== What is being asked ==
Reproduce, exactly and in full, only the lines below from the one containing "Protein AF-A0A8K0HR87-F1 (afdb_monomer_lite)" through the one containing "ATOM 26 N N . ILE".

Recorded data:
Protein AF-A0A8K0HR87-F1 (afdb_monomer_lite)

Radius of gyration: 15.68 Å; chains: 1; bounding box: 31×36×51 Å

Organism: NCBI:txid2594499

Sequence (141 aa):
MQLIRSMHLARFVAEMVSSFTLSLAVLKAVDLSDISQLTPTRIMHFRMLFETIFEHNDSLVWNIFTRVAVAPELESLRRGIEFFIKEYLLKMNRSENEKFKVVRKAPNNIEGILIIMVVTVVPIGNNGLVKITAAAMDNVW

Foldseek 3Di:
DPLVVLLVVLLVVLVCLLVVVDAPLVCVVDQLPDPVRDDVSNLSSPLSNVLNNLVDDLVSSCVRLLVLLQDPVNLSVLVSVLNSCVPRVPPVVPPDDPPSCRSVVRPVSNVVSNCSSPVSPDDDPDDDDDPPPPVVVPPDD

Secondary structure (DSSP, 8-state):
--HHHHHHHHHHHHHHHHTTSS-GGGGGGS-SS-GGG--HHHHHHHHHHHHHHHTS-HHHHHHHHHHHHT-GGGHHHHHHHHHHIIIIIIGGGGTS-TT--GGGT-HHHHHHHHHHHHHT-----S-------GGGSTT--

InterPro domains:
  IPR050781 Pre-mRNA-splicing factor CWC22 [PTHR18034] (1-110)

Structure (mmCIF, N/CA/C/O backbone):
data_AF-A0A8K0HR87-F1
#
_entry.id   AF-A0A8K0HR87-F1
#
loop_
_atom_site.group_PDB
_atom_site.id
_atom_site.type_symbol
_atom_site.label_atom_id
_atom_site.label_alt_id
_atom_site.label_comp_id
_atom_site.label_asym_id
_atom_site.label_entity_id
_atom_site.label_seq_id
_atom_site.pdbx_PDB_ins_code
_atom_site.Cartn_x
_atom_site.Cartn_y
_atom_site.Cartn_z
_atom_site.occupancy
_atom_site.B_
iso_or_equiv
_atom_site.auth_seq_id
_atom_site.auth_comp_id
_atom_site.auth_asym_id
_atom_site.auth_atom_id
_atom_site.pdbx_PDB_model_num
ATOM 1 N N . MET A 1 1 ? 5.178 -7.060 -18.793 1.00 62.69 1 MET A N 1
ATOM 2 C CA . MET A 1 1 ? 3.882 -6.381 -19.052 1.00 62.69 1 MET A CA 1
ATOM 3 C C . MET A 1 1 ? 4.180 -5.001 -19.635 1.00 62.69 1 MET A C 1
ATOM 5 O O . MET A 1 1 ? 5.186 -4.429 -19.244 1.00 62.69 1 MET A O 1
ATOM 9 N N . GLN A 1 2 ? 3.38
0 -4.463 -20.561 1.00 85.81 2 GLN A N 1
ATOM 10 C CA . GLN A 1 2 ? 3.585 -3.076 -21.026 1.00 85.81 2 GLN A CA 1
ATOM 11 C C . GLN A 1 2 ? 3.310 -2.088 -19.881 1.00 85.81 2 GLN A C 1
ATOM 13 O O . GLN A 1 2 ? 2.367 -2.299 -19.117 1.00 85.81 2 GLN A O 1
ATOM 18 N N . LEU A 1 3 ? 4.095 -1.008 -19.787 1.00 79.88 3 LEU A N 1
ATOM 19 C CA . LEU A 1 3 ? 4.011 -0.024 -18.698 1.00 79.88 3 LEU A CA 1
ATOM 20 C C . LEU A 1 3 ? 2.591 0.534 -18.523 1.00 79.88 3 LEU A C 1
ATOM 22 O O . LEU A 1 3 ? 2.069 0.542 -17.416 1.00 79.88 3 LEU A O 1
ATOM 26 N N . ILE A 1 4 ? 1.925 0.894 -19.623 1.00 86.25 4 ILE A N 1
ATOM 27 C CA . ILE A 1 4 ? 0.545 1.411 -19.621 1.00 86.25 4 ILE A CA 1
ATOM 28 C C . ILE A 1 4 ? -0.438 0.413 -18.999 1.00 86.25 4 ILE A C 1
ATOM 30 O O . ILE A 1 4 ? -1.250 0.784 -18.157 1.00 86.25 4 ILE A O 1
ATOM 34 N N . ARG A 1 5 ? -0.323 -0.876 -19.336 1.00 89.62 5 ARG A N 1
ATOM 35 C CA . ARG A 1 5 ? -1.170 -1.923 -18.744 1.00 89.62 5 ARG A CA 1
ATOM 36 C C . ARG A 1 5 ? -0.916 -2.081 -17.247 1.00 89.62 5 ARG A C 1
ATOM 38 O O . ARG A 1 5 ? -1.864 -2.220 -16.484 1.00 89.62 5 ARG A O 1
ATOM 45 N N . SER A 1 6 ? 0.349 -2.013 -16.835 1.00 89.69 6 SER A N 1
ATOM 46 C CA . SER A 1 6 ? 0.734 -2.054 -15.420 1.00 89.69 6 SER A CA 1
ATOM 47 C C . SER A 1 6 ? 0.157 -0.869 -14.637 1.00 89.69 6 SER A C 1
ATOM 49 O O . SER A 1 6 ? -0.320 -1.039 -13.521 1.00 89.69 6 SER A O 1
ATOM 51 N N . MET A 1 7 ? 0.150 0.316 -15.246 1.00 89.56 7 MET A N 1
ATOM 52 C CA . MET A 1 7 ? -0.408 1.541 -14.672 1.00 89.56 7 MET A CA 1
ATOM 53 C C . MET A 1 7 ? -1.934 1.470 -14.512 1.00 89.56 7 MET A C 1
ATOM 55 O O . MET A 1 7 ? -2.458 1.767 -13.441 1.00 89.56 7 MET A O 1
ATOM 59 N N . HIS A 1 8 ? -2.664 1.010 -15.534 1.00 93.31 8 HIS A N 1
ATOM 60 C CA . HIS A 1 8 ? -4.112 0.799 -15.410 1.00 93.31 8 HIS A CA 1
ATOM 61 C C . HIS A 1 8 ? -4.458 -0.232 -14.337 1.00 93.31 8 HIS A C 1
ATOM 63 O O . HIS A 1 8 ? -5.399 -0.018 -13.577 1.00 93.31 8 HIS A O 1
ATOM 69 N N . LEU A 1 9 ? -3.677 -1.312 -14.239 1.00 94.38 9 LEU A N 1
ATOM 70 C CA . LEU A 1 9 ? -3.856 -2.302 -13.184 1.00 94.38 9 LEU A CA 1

==

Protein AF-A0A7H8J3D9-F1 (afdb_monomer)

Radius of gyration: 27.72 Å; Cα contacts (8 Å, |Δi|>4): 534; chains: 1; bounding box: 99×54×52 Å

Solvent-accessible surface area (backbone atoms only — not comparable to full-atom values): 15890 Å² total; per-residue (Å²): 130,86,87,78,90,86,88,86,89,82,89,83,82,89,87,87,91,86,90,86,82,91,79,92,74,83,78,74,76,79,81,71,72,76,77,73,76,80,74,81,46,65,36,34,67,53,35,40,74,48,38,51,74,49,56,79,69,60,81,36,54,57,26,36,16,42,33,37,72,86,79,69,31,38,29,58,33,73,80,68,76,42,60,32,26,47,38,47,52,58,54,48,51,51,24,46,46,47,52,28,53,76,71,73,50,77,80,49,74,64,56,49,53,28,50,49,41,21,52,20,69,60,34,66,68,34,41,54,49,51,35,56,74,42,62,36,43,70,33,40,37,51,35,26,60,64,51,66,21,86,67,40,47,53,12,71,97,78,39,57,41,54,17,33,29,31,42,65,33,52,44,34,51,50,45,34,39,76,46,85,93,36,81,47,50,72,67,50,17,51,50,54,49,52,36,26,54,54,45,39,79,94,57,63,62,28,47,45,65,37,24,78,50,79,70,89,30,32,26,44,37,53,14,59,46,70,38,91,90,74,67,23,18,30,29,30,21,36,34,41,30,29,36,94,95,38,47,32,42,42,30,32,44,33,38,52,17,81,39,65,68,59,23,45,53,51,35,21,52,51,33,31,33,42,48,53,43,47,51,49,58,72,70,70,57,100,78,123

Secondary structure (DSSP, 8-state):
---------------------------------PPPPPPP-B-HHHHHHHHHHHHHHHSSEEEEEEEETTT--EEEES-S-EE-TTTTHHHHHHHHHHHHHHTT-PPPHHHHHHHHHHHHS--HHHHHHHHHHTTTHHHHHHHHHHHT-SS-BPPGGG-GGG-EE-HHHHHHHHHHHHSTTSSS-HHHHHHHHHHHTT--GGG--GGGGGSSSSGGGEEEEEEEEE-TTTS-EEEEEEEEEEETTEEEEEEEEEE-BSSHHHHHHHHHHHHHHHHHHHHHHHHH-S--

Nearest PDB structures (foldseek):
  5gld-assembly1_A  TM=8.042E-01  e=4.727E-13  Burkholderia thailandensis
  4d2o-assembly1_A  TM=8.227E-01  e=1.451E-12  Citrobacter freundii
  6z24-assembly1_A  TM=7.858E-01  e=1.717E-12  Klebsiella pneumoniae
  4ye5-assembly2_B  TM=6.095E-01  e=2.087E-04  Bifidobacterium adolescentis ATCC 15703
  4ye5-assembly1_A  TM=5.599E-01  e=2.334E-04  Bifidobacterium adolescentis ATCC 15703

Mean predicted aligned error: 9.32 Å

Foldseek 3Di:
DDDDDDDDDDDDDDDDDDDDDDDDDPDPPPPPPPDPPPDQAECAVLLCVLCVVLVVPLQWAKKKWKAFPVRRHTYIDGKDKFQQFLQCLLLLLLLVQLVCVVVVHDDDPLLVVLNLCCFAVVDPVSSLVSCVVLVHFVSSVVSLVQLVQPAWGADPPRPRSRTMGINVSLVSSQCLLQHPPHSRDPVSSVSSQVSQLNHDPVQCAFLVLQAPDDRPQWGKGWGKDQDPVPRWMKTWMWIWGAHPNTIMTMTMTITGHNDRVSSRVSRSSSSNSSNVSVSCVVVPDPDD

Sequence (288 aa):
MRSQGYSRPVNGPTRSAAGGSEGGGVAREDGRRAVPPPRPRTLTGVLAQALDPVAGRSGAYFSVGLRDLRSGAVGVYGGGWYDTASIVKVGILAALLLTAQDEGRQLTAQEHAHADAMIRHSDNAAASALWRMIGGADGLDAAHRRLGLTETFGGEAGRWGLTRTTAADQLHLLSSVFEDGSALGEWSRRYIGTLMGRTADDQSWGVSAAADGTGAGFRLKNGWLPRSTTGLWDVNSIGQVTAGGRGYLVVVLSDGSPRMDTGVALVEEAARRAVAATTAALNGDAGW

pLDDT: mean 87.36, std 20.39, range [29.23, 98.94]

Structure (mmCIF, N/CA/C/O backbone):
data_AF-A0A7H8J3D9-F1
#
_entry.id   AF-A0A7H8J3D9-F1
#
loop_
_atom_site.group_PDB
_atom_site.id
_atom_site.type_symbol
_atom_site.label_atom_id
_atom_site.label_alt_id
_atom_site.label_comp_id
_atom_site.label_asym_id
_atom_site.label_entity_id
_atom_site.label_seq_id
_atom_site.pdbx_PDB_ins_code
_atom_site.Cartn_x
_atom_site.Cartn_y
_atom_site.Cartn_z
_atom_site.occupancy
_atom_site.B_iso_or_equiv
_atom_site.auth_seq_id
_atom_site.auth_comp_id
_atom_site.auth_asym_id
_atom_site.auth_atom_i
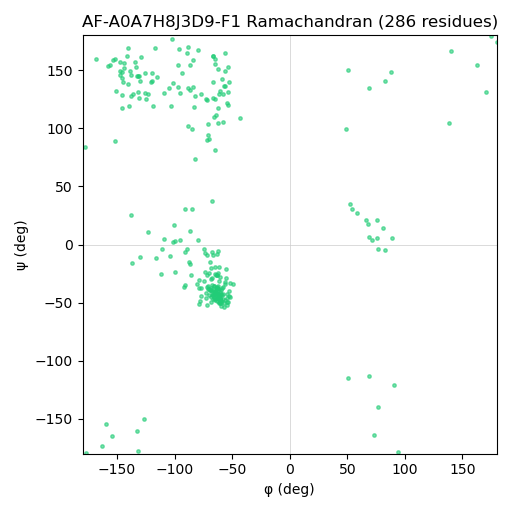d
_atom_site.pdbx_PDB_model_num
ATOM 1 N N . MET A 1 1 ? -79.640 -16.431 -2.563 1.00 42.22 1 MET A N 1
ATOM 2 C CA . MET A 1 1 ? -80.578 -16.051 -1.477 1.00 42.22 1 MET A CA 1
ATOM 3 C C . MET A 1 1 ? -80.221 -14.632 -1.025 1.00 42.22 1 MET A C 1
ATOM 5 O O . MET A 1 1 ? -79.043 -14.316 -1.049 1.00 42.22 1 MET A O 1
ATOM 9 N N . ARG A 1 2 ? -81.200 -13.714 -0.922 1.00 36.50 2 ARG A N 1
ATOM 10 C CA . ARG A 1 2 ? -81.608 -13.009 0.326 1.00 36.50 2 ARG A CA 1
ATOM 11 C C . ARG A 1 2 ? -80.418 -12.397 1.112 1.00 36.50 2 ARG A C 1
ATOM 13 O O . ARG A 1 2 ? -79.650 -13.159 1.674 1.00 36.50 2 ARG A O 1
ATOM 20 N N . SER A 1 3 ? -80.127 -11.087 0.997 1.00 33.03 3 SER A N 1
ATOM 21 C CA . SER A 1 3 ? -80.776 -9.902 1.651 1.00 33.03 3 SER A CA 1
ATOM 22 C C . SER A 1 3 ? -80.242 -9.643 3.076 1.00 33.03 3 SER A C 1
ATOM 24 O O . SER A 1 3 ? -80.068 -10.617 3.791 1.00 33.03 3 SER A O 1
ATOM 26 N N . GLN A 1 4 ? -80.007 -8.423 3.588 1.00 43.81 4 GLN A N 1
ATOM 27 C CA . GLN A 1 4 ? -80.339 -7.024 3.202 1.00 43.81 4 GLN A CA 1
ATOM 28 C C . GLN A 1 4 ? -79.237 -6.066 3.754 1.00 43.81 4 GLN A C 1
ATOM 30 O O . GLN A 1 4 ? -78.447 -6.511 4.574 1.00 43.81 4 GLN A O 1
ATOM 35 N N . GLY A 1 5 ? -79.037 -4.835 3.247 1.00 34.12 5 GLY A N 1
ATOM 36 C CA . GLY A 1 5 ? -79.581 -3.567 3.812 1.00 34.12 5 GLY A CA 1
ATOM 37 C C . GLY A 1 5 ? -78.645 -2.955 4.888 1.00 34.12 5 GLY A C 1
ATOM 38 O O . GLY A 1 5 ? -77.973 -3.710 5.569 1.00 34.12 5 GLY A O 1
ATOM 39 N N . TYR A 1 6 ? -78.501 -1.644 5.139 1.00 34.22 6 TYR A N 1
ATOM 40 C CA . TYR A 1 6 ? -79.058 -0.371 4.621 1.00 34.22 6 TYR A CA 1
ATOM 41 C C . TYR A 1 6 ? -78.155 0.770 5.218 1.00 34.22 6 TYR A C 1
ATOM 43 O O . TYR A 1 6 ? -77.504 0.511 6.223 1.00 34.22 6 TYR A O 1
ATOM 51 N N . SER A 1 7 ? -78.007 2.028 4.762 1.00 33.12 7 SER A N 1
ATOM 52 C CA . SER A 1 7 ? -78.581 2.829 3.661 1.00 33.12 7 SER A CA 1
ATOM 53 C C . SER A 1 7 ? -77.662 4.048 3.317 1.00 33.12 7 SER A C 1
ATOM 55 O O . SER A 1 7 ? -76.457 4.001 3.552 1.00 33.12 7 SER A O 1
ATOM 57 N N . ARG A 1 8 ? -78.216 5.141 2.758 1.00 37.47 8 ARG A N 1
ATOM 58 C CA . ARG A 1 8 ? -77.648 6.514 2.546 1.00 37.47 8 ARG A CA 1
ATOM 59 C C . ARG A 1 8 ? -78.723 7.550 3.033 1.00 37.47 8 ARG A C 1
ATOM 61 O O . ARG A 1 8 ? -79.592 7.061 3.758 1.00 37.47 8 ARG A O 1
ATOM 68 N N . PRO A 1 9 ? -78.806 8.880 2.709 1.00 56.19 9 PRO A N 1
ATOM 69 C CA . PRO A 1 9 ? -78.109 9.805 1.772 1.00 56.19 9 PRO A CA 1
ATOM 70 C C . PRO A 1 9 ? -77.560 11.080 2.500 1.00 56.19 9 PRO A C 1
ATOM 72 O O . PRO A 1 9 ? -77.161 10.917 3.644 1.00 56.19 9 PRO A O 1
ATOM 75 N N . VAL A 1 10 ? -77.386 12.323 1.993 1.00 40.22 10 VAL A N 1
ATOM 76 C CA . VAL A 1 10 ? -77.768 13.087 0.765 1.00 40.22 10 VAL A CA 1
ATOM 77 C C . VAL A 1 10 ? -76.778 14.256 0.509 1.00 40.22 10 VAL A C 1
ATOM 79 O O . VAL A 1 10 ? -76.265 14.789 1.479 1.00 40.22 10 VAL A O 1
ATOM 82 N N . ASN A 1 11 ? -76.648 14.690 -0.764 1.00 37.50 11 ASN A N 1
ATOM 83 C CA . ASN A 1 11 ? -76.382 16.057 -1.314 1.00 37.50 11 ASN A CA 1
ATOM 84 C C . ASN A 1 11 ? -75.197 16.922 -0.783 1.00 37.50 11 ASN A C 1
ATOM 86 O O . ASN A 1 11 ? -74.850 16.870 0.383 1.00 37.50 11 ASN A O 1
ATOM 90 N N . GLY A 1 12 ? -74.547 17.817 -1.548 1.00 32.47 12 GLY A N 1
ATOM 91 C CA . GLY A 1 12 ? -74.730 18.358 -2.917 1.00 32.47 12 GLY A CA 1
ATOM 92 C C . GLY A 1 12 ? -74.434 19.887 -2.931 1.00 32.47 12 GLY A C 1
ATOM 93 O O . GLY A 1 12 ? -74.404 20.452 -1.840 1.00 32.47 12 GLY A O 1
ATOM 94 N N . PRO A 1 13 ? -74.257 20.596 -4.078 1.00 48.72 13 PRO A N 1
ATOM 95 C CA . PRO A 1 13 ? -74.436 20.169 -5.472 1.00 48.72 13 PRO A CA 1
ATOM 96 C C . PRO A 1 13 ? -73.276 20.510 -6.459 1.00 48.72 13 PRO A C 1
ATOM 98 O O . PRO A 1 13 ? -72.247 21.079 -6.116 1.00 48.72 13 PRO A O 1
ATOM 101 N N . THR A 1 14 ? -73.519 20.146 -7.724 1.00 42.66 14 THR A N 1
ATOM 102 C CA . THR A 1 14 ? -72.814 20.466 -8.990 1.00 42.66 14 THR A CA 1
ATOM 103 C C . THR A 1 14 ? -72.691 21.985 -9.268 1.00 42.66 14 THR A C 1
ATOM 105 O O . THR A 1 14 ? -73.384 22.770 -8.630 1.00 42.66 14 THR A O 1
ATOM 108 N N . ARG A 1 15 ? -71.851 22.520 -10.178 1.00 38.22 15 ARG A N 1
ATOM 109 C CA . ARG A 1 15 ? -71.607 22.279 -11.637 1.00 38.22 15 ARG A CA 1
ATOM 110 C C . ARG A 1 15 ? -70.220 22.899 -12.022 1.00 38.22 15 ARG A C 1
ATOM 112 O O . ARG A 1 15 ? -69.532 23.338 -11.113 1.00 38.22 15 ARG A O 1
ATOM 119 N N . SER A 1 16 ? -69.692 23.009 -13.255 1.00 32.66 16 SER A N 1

== Output for this task ==
Protein AF-A0A8K0HR87-F1 (afdb_monomer_lite)

Radius of gyration: 15.68 Å; chains: 1; bounding box: 31×36×51 Å

Organism: NCBI:txid2594499

Sequence (141 aa):
MQLIRSMHLARFVAEMVSSFTLSLAVLKAVDLSDISQLTPTRIMHFRMLFETIFEHNDSLVWNIFTRVAVAPELESLRRGIEFFIKEYLLKMNRSENEKFKVVRKAPNNIEGILIIMVVTVVPIGNNGLVKITAAAMDNVW

Foldseek 3Di:
DPLVVLLVVLLVVLVCLLVVVDAPLVCVVDQLPDPVRDDVSNLSSPLSNVLNNLVDDLVSSCVRLLVLLQDPVNLSVLVSVLNSCVPRVPPVVPPDDPPSCRSVVRPVSNVVSNCSSPVSPDDDPDDDDDPPPPVVVPPDD

Secondary structure (DSSP, 8-state):
--HHHHHHHHHHHHHHHHTTSS-GGGGGGS-SS-GGG--HHHHHHHHHHHHHHHTS-HHHHHHHHHHHHT-GGGHHHHHHHHHHIIIIIIGGGGTS-TT--GGGT-HHHHHHHHHHHHHT-----S-------GGGSTT--

InterPro domains:
  IPR050781 Pre-mRNA-splicing factor CWC22 [PTHR18034] (1-110)

Structure (mmCIF, N/CA/C/O backbone):
data_AF-A0A8K0HR87-F1
#
_entry.id   AF-A0A8K0HR87-F1
#
loop_
_atom_site.group_PDB
_atom_site.id
_atom_site.type_symbol
_atom_site.label_atom_id
_atom_site.label_alt_id
_atom_site.label_comp_id
_atom_site.label_asym_id
_atom_site.label_entity_id
_atom_site.label_seq_id
_atom_site.pdbx_PDB_ins_code
_atom_site.Cartn_x
_atom_site.Cartn_y
_atom_site.Cartn_z
_atom_site.occupancy
_atom_site.B_
iso_or_equiv
_atom_site.auth_seq_id
_atom_site.auth_comp_id
_atom_site.auth_asym_id
_atom_site.auth_atom_id
_atom_site.pdbx_PDB_model_num
ATOM 1 N N . MET A 1 1 ? 5.178 -7.060 -18.793 1.00 62.69 1 MET A N 1
ATOM 2 C CA . MET A 1 1 ? 3.882 -6.381 -19.052 1.00 62.69 1 MET A CA 1
ATOM 3 C C . MET A 1 1 ? 4.180 -5.001 -19.635 1.00 62.69 1 MET A C 1
ATOM 5 O O . MET A 1 1 ? 5.186 -4.429 -19.244 1.00 62.69 1 MET A O 1
ATOM 9 N N . GLN A 1 2 ? 3.38
0 -4.463 -20.561 1.00 85.81 2 GLN A N 1
ATOM 10 C CA . GLN A 1 2 ? 3.585 -3.076 -21.026 1.00 85.81 2 GLN A CA 1
ATOM 11 C C . GLN A 1 2 ? 3.310 -2.088 -19.881 1.00 85.81 2 GLN A C 1
ATOM 13 O O . GLN A 1 2 ? 2.367 -2.299 -19.117 1.00 85.81 2 GLN A O 1
ATOM 18 N N . LEU A 1 3 ? 4.095 -1.008 -19.787 1.00 79.88 3 LEU A N 1
ATOM 19 C CA . LEU A 1 3 ? 4.011 -0.024 -18.698 1.00 79.88 3 LEU A CA 1
ATOM 20 C C . LEU A 1 3 ? 2.591 0.534 -18.523 1.00 79.88 3 LEU A C 1
ATOM 22 O O . LEU A 1 3 ? 2.069 0.542 -17.416 1.00 79.88 3 LEU A O 1
ATOM 26 N N . ILE A 1 4 ? 1.925 0.894 -19.623 1.00 86.25 4 ILE A N 1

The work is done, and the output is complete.